* Task prompt: Pull every line from the records that has the word "tRNA" in it.

* Stored entries:
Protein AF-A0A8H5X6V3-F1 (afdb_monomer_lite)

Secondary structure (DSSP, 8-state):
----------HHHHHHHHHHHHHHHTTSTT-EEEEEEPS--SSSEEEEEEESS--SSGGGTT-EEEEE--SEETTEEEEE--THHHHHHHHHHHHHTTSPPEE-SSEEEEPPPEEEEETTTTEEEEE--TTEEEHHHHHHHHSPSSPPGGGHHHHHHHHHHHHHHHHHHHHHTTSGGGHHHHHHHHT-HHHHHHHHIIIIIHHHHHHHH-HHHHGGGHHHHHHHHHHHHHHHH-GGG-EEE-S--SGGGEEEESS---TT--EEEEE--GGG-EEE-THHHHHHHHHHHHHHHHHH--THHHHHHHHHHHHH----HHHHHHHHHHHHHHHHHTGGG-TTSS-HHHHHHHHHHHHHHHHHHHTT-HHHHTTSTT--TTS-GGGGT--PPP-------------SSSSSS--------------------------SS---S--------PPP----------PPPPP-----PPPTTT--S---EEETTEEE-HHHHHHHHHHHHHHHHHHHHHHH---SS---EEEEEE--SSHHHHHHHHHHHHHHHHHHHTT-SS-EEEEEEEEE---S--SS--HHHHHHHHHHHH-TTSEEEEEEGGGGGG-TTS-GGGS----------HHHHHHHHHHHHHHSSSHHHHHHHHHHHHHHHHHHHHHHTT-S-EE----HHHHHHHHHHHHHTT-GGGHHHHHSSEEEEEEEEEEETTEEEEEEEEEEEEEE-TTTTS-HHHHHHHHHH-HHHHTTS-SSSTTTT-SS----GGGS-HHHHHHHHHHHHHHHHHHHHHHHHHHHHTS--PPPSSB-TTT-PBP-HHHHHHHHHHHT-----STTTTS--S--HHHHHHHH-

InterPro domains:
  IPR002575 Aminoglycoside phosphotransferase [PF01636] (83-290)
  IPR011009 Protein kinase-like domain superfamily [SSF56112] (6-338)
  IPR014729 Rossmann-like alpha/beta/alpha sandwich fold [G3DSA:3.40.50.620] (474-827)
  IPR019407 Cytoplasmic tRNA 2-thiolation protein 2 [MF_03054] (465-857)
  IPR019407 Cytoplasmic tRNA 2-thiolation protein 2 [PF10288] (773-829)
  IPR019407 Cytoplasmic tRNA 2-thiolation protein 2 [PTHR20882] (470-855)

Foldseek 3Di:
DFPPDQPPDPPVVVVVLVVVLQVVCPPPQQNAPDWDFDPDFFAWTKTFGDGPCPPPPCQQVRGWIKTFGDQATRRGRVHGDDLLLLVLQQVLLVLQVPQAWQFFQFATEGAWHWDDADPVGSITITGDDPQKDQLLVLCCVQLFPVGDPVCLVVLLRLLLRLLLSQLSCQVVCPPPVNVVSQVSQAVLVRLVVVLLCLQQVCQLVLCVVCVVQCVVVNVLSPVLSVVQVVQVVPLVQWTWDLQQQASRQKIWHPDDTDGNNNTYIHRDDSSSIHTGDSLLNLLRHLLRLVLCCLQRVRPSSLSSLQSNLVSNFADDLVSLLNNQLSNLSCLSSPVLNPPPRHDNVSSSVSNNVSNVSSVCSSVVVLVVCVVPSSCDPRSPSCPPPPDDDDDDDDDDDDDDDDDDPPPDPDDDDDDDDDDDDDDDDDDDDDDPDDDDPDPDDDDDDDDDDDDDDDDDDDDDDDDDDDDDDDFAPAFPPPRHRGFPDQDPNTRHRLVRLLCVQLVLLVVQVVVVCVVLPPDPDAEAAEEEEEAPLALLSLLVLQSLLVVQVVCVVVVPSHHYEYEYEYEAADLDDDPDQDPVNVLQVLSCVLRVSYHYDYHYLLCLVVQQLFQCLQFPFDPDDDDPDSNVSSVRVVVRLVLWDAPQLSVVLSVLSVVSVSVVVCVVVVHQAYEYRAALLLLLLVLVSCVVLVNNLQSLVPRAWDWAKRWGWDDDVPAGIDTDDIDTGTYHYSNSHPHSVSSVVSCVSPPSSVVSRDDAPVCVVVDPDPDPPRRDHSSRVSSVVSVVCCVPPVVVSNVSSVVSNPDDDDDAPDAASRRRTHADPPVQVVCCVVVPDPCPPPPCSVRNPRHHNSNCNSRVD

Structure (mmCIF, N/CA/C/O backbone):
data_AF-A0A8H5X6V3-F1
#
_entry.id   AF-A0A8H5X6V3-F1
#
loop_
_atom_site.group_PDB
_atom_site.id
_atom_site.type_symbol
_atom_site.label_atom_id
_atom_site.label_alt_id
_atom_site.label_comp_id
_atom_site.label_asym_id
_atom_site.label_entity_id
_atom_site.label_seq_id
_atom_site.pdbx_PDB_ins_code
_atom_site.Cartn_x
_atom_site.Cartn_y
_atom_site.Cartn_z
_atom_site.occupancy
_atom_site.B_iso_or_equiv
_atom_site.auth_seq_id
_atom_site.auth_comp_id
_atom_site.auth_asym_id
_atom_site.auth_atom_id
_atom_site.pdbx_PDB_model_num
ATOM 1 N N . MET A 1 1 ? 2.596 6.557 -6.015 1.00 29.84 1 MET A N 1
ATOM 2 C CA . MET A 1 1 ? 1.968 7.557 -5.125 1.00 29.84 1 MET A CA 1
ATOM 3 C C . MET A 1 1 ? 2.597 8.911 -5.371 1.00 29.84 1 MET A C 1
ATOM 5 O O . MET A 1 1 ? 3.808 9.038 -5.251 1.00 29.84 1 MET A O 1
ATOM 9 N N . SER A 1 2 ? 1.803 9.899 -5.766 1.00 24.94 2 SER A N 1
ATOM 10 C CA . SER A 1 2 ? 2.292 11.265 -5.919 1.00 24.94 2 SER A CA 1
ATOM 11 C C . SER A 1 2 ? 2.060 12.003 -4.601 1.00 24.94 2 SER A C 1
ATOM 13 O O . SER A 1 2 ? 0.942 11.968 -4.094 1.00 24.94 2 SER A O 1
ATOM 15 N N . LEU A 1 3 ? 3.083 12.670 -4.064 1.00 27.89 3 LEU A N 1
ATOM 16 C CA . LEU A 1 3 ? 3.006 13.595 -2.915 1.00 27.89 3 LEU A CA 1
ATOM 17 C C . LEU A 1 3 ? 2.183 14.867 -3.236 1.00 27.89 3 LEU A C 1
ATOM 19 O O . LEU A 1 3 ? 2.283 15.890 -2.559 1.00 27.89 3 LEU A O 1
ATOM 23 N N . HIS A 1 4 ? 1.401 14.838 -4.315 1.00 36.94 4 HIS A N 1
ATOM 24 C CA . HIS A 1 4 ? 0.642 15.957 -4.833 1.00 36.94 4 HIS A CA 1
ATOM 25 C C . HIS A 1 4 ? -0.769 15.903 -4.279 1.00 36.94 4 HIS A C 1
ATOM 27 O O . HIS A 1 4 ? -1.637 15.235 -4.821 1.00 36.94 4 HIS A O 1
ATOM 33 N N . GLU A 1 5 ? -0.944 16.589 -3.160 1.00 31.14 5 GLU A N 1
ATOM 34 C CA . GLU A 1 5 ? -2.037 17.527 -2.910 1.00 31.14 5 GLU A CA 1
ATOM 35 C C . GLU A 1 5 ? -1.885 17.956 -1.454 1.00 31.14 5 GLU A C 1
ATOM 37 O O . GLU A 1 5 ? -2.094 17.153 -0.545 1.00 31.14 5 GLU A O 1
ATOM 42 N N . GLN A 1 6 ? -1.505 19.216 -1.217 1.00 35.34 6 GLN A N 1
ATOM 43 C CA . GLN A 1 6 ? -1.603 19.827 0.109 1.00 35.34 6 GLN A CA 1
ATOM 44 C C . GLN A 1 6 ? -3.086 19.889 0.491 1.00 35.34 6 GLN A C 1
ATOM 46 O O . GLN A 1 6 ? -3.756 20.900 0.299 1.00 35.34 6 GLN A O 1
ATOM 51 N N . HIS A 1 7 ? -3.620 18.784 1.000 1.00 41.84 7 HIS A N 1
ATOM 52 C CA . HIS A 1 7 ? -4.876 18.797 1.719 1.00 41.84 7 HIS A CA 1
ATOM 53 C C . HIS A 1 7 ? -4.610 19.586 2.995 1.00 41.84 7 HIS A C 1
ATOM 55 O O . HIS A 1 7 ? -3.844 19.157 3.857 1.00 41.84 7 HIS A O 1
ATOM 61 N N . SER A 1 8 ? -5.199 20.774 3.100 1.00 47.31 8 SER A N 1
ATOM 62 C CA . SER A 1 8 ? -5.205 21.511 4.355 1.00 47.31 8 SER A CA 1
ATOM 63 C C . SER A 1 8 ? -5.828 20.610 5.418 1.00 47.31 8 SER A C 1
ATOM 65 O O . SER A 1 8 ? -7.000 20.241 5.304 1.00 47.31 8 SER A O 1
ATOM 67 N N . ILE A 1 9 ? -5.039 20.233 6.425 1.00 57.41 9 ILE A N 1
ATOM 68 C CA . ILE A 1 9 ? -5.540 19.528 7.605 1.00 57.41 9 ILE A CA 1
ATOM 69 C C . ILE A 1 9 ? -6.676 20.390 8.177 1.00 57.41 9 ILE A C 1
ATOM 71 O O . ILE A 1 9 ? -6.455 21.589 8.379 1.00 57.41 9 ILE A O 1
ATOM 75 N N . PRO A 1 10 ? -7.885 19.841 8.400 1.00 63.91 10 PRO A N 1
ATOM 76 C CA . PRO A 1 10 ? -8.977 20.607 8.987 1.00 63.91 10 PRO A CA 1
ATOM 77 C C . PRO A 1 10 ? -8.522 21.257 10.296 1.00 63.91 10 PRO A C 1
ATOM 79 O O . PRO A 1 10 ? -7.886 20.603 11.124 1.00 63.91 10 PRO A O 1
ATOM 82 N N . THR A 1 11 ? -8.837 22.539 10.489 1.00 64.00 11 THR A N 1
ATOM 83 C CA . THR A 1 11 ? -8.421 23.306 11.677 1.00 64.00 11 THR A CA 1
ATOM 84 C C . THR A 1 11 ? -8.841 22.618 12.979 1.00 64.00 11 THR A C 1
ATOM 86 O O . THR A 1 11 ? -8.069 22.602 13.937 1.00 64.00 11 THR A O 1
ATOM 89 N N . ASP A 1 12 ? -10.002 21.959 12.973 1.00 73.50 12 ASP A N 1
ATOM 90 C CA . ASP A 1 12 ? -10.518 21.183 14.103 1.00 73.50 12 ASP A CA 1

* Written solution:
  IPR019407 Cytoplasmic tRNA 2-thiolation protein 2 [MF_03054] (465-857)
  IPR019407 Cytoplasmic tRNA 2-thiolation protein 2 [PF10288] (773-829)
  IPR019407 Cytoplasmic tRNA 2-thiolation protein 2 [PTHR20882] (470-855)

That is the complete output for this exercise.